Dataset records:

- Opening Delimiter -

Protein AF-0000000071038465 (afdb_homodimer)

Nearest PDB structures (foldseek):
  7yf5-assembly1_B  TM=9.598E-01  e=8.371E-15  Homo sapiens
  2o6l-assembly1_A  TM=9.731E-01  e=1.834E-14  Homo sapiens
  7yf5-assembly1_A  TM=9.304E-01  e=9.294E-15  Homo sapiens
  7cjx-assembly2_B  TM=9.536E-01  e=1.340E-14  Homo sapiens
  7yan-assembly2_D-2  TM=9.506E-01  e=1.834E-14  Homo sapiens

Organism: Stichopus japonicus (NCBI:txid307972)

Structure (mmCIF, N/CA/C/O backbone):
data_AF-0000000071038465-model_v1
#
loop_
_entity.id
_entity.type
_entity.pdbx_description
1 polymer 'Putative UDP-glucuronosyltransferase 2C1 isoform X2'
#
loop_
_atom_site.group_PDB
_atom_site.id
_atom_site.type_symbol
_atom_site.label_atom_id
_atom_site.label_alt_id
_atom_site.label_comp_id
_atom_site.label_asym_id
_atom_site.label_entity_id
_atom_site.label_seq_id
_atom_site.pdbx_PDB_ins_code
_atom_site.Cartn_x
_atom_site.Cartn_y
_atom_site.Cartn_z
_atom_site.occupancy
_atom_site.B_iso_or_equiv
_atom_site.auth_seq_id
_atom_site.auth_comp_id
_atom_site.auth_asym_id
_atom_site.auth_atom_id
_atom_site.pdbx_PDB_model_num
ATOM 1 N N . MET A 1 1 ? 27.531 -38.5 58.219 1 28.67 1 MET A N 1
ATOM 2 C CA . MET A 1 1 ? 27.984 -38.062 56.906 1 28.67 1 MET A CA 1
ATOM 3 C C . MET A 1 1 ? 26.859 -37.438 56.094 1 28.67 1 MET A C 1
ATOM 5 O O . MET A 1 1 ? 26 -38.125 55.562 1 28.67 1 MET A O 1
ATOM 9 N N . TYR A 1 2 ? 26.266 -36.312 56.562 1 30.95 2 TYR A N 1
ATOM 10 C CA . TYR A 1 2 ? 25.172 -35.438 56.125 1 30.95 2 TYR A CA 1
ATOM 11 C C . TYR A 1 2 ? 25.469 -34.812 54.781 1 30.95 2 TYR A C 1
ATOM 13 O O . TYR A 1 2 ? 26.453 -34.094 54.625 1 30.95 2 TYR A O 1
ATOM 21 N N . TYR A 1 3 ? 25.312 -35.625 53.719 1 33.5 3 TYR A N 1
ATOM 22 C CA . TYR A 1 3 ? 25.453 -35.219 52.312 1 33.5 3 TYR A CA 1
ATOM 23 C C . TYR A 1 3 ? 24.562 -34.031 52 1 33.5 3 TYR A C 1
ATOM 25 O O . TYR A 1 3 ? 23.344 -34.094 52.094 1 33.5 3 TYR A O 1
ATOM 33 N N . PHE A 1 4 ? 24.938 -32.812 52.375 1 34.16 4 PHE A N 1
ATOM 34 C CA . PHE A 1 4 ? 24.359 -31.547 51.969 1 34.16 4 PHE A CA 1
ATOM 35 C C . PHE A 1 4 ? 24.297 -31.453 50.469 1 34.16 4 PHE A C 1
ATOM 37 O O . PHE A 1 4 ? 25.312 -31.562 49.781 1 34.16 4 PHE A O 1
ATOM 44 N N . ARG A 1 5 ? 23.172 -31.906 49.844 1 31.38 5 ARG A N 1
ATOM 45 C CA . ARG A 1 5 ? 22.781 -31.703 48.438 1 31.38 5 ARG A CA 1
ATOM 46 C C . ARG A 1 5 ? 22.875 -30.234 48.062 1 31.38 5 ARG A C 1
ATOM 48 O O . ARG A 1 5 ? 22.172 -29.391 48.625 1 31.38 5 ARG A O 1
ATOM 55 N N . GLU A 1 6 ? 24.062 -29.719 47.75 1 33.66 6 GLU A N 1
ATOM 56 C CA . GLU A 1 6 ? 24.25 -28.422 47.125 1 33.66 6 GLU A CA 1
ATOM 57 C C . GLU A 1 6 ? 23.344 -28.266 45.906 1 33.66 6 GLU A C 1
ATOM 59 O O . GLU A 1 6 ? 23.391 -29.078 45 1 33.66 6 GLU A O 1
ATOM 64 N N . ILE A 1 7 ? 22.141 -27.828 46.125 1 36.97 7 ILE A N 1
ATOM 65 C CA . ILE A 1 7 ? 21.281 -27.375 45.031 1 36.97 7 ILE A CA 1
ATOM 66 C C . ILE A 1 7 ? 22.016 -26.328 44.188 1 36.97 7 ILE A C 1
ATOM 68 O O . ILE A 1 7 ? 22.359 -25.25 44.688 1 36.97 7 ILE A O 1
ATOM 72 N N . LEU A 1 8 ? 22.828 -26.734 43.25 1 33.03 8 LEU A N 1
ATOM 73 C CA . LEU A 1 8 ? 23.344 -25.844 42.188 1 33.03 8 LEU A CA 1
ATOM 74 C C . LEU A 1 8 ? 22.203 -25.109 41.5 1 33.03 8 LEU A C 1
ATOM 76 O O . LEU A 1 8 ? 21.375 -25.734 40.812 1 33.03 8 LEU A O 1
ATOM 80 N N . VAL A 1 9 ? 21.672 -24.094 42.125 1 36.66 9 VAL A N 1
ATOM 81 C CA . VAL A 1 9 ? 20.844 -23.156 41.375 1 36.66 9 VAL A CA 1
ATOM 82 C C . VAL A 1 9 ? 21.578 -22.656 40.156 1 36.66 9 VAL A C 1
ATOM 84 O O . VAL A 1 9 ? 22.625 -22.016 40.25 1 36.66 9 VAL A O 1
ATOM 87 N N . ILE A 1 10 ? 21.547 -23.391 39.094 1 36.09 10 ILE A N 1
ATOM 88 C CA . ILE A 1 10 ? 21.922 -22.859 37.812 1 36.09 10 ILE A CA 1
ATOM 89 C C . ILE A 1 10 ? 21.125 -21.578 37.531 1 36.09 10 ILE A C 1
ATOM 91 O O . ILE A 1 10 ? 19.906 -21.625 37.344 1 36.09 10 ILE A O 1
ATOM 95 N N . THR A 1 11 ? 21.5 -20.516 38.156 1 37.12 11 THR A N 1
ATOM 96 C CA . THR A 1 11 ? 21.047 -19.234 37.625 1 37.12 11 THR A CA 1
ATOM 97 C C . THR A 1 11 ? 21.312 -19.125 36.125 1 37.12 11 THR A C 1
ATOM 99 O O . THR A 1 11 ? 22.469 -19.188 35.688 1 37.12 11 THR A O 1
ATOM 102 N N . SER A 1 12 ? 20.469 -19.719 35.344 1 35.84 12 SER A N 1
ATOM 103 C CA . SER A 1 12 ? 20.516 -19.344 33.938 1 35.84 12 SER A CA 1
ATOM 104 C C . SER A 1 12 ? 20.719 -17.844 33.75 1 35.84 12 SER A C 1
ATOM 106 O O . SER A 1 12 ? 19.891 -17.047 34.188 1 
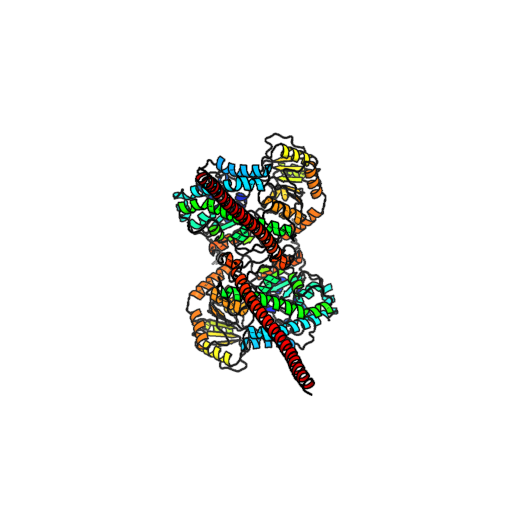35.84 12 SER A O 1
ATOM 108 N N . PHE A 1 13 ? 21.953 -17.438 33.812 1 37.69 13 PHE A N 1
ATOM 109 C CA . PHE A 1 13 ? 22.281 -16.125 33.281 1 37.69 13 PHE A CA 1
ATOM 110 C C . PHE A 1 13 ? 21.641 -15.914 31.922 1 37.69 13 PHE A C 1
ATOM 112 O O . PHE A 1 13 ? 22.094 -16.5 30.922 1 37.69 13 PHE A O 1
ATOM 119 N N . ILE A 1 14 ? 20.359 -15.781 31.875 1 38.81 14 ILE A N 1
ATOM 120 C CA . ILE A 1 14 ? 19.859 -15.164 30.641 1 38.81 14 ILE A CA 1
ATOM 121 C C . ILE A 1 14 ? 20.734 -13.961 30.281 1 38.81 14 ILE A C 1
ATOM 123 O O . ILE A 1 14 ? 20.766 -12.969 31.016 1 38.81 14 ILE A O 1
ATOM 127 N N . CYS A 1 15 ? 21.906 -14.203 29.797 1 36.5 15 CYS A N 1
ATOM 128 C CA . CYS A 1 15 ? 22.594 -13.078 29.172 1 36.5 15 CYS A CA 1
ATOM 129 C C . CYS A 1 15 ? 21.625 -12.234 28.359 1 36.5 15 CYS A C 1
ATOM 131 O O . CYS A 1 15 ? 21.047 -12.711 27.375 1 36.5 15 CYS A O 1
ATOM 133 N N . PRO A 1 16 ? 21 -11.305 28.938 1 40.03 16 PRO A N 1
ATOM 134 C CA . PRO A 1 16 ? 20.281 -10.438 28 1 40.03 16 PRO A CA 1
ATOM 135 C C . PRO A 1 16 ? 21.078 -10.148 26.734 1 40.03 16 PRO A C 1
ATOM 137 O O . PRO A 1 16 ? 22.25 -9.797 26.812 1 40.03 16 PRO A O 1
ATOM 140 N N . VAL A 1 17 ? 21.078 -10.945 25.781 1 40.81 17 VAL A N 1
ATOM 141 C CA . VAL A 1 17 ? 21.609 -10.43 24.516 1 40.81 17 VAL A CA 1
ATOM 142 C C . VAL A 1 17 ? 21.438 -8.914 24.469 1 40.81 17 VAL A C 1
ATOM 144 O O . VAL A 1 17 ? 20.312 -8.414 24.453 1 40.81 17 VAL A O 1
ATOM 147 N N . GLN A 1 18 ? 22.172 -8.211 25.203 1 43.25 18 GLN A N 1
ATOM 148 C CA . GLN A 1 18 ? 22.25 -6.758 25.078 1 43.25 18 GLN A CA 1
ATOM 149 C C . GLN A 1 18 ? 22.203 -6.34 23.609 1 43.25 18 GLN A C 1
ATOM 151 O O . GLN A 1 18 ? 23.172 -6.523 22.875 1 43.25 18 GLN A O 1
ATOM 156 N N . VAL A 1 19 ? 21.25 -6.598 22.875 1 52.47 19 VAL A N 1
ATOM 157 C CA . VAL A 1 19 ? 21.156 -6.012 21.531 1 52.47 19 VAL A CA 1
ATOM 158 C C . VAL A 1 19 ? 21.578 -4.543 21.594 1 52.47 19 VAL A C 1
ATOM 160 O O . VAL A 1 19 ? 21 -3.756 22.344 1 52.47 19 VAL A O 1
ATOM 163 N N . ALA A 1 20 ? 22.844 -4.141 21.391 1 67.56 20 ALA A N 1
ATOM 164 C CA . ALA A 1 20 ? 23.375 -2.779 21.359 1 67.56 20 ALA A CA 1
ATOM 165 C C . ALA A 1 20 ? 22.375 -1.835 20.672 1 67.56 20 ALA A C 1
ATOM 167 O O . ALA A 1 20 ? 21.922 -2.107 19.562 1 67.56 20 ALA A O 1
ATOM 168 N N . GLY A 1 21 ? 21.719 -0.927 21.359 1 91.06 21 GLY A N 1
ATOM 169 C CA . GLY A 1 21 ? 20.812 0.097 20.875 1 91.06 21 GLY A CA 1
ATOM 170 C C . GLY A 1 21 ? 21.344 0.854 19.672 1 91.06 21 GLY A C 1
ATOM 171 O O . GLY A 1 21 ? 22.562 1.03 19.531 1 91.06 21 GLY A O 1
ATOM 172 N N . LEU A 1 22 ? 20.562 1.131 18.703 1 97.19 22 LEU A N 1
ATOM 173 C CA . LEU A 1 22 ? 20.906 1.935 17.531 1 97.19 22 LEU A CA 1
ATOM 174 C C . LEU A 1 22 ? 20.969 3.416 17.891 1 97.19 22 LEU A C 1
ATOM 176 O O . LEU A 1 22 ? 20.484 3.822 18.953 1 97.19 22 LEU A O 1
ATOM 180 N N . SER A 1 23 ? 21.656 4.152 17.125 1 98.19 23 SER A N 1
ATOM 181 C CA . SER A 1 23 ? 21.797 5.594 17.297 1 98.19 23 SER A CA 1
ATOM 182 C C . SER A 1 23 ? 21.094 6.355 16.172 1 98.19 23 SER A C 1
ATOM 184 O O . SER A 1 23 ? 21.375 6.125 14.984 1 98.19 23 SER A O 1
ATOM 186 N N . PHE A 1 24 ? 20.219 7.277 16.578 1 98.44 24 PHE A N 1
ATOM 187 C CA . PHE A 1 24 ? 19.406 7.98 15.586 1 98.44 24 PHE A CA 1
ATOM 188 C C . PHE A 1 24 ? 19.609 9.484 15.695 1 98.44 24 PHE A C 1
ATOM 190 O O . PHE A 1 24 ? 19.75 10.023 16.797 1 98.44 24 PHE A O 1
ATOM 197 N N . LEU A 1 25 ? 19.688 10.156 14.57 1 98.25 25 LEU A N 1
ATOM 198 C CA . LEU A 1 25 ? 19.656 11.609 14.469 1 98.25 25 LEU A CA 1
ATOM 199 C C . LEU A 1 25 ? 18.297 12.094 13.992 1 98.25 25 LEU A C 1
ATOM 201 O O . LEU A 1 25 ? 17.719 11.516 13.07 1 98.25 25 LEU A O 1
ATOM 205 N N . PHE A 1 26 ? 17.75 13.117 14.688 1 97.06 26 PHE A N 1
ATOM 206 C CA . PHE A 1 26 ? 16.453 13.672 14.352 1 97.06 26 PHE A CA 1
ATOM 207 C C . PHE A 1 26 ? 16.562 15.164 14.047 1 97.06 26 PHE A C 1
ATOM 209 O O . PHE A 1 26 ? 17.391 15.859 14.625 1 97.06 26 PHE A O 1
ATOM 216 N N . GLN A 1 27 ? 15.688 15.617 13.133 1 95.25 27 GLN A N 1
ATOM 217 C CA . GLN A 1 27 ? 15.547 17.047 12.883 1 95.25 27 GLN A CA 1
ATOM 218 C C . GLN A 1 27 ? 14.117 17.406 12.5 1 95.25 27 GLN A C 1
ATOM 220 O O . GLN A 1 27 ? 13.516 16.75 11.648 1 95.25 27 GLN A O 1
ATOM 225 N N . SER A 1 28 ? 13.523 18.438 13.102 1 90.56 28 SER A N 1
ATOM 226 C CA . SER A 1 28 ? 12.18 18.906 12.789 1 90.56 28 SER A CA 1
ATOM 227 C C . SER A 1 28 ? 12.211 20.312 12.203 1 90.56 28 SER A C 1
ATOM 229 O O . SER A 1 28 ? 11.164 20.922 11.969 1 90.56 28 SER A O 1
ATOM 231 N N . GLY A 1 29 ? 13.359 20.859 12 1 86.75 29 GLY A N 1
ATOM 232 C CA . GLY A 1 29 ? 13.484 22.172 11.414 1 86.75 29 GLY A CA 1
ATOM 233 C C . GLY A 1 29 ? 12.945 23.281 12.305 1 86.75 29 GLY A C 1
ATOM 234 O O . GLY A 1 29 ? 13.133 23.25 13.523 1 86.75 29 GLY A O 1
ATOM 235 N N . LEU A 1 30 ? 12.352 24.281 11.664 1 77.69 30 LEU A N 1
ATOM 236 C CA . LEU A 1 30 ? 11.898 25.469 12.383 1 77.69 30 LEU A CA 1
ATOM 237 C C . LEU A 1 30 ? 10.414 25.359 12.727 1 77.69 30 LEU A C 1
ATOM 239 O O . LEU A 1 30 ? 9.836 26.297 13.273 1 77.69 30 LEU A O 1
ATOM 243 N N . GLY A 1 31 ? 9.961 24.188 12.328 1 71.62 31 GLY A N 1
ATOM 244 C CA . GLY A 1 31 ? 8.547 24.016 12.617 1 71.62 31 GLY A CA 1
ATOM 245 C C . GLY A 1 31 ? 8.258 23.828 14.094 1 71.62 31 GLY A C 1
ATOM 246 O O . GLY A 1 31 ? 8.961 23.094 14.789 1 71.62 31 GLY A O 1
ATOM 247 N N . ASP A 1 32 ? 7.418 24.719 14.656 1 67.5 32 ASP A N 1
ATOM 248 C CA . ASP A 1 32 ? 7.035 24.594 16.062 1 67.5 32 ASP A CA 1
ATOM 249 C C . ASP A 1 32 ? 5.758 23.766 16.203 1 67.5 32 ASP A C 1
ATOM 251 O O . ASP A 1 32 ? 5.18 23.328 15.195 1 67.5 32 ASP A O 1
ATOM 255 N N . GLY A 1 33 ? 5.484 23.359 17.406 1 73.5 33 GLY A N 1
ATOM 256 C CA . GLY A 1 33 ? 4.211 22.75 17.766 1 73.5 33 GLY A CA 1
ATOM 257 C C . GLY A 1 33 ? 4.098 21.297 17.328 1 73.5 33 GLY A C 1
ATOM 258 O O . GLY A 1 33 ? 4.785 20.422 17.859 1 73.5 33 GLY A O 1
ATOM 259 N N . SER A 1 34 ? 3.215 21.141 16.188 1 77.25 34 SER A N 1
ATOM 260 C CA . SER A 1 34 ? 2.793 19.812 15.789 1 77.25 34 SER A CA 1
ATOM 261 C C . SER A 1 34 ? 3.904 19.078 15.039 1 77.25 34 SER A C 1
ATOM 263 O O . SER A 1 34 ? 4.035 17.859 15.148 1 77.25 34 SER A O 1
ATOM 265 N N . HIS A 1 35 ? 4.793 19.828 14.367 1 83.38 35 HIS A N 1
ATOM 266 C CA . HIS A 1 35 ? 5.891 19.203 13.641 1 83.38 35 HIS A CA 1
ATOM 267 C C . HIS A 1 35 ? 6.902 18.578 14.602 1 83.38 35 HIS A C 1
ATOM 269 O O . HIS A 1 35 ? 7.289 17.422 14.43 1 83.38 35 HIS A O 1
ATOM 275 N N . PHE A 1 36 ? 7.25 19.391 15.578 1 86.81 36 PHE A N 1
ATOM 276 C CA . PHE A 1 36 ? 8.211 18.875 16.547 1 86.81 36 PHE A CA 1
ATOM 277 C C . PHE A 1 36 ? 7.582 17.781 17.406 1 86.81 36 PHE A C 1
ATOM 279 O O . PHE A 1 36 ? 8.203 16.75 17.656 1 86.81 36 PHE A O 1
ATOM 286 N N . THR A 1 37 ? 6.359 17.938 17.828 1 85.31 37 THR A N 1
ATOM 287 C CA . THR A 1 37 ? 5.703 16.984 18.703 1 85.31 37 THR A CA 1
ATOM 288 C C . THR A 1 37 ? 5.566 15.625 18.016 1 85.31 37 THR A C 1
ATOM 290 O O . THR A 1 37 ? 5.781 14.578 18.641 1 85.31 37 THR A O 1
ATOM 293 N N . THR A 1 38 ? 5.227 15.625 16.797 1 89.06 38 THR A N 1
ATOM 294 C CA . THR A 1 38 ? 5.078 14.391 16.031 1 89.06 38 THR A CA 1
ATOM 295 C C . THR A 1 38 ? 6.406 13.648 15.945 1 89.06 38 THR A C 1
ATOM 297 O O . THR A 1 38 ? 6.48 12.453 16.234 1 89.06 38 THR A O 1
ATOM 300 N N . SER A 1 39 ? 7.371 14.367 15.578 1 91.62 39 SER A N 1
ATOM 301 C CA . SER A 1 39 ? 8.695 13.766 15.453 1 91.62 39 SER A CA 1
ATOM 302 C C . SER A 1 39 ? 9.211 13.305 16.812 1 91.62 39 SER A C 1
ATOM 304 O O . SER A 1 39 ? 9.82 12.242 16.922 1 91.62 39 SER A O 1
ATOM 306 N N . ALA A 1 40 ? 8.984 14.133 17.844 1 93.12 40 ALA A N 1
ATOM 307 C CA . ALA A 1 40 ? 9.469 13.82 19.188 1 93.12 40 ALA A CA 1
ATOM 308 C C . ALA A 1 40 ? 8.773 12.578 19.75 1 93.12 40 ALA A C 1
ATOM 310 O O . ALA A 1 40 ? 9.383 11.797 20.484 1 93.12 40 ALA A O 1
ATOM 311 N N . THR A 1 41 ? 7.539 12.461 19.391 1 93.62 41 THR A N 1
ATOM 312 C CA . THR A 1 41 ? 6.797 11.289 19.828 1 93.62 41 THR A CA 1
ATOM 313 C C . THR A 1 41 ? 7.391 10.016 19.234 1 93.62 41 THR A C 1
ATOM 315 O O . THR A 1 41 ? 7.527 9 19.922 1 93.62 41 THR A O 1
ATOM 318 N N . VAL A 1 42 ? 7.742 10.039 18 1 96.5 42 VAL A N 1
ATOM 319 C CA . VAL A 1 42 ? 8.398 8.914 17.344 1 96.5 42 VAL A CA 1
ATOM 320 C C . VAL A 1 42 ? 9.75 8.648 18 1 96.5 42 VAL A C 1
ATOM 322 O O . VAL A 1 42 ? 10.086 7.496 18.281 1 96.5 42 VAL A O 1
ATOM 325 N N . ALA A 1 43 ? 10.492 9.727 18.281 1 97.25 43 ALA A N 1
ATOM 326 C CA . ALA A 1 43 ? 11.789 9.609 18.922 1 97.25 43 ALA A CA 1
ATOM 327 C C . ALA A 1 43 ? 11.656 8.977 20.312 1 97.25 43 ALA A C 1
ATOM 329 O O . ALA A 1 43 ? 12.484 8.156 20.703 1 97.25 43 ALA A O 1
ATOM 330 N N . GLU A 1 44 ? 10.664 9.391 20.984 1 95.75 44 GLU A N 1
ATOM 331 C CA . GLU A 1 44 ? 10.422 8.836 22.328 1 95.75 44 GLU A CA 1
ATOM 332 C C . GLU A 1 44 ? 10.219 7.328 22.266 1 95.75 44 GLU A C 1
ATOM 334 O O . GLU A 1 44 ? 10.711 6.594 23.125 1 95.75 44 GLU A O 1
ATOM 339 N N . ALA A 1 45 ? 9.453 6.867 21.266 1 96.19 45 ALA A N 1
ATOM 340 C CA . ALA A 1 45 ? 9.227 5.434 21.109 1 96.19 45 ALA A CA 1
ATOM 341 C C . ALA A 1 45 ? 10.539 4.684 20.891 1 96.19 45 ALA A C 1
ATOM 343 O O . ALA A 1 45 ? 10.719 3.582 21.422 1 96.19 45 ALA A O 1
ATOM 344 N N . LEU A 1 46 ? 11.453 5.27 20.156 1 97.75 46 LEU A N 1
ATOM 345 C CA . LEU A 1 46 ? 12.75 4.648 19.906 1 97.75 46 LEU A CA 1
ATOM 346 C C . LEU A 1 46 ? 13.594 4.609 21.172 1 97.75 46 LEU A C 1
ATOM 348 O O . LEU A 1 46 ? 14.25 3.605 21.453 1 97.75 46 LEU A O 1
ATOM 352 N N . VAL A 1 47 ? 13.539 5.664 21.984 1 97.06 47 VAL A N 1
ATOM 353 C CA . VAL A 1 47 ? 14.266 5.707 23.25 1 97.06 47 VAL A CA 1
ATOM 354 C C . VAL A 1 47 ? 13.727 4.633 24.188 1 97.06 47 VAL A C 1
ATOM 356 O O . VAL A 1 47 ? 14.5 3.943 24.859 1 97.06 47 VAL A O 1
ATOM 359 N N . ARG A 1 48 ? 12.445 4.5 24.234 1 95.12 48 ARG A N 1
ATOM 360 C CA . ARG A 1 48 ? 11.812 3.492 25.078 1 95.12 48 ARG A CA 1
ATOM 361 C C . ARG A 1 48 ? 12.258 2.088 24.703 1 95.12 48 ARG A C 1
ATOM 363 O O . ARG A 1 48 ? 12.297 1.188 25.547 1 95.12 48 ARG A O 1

- Closing Delimiter -

Write out exactly the lines above between the line with "data_AF-0000000071038465-model_v1" and the line with "ATOM 65 C CA", inclusive, and nothing beyond them.

## Solved exercise
data_AF-0000000071038465-model_v1
#
loop_
_entity.id
_entity.type
_entity.pdbx_description
1 polymer 'Putative UDP-glucuronosyltransferase 2C1 isoform X2'
#
loop_
_atom_site.group_PDB
_atom_site.id
_atom_site.type_symbol
_atom_site.label_atom_id
_atom_site.label_alt_id
_atom_site.label_comp_id
_atom_site.label_asym_id
_atom_site.label_entity_id
_atom_site.label_seq_id
_atom_site.pdbx_PDB_ins_code
_atom_site.Cartn_x
_atom_site.Cartn_y
_atom_site.Cartn_z
_atom_site.occupancy
_atom_site.B_iso_or_equiv
_atom_site.auth_seq_id
_atom_site.auth_comp_id
_atom_site.auth_asym_id
_atom_site.auth_atom_id
_atom_site.pdbx_PDB_model_num
ATOM 1 N N . MET A 1 1 ? 27.531 -38.5 58.219 1 28.67 1 MET A N 1
ATOM 2 C CA . MET A 1 1 ? 27.984 -38.062 56.906 1 28.67 1 MET A CA 1
ATOM 3 C C . MET A 1 1 ? 26.859 -37.438 56.094 1 28.67 1 MET A C 1
ATOM 5 O O . MET A 1 1 ? 26 -38.125 55.562 1 28.67 1 MET A O 1
ATOM 9 N N . TYR A 1 2 ? 26.266 -36.312 56.562 1 30.95 2 TYR A N 1
ATOM 10 C CA . TYR A 1 2 ? 25.172 -35.438 56.125 1 30.95 2 TYR A CA 1
ATOM 11 C C . TYR A 1 2 ? 25.469 -34.812 54.781 1 30.95 2 TYR A C 1
ATOM 13 O O . TYR A 1 2 ? 26.453 -34.094 54.625 1 30.95 2 TYR A O 1
ATOM 21 N N . TYR A 1 3 ? 25.312 -35.625 53.719 1 33.5 3 TYR A N 1
ATOM 22 C CA . TYR A 1 3 ? 25.453 -35.219 52.312 1 33.5 3 TYR A CA 1
ATOM 23 C C . TYR A 1 3 ? 24.562 -34.031 52 1 33.5 3 TYR A C 1
ATOM 25 O O . TYR A 1 3 ? 23.344 -34.094 52.094 1 33.5 3 TYR A O 1
ATOM 33 N N . PHE A 1 4 ? 24.938 -32.812 52.375 1 34.16 4 PHE A N 1
ATOM 34 C CA . PHE A 1 4 ? 24.359 -31.547 51.969 1 34.16 4 PHE A CA 1
ATOM 35 C C . PHE A 1 4 ? 24.297 -31.453 50.469 1 34.16 4 PHE A C 1
ATOM 37 O O . PHE A 1 4 ? 25.312 -31.562 49.781 1 34.16 4 PHE A O 1
ATOM 44 N N . ARG A 1 5 ? 23.172 -31.906 49.844 1 31.38 5 ARG A N 1
ATOM 45 C CA . ARG A 1 5 ? 22.781 -31.703 48.438 1 31.38 5 ARG A CA 1
ATOM 46 C C . ARG A 1 5 ? 22.875 -30.234 48.062 1 31.38 5 ARG A C 1
ATOM 48 O O . ARG A 1 5 ? 22.172 -29.391 48.625 1 31.38 5 ARG A O 1
ATOM 55 N N . GLU A 1 6 ? 24.062 -29.719 47.75 1 33.66 6 GLU A N 1
ATOM 56 C CA . GLU A 1 6 ? 24.25 -28.422 47.125 1 33.66 6 GLU A CA 1
ATOM 57 C C . GLU A 1 6 ? 23.344 -28.266 45.906 1 33.66 6 GLU A C 1
ATOM 59 O O . GLU A 1 6 ? 23.391 -29.078 45 1 33.66 6 GLU A O 1
ATOM 64 N N . ILE A 1 7 ? 22.141 -27.828 46.125 1 36.97 7 ILE A N 1
ATOM 65 C CA . ILE A 1 7 ? 21.281 -27.375 45.031 1 36.97 7 ILE A CA 1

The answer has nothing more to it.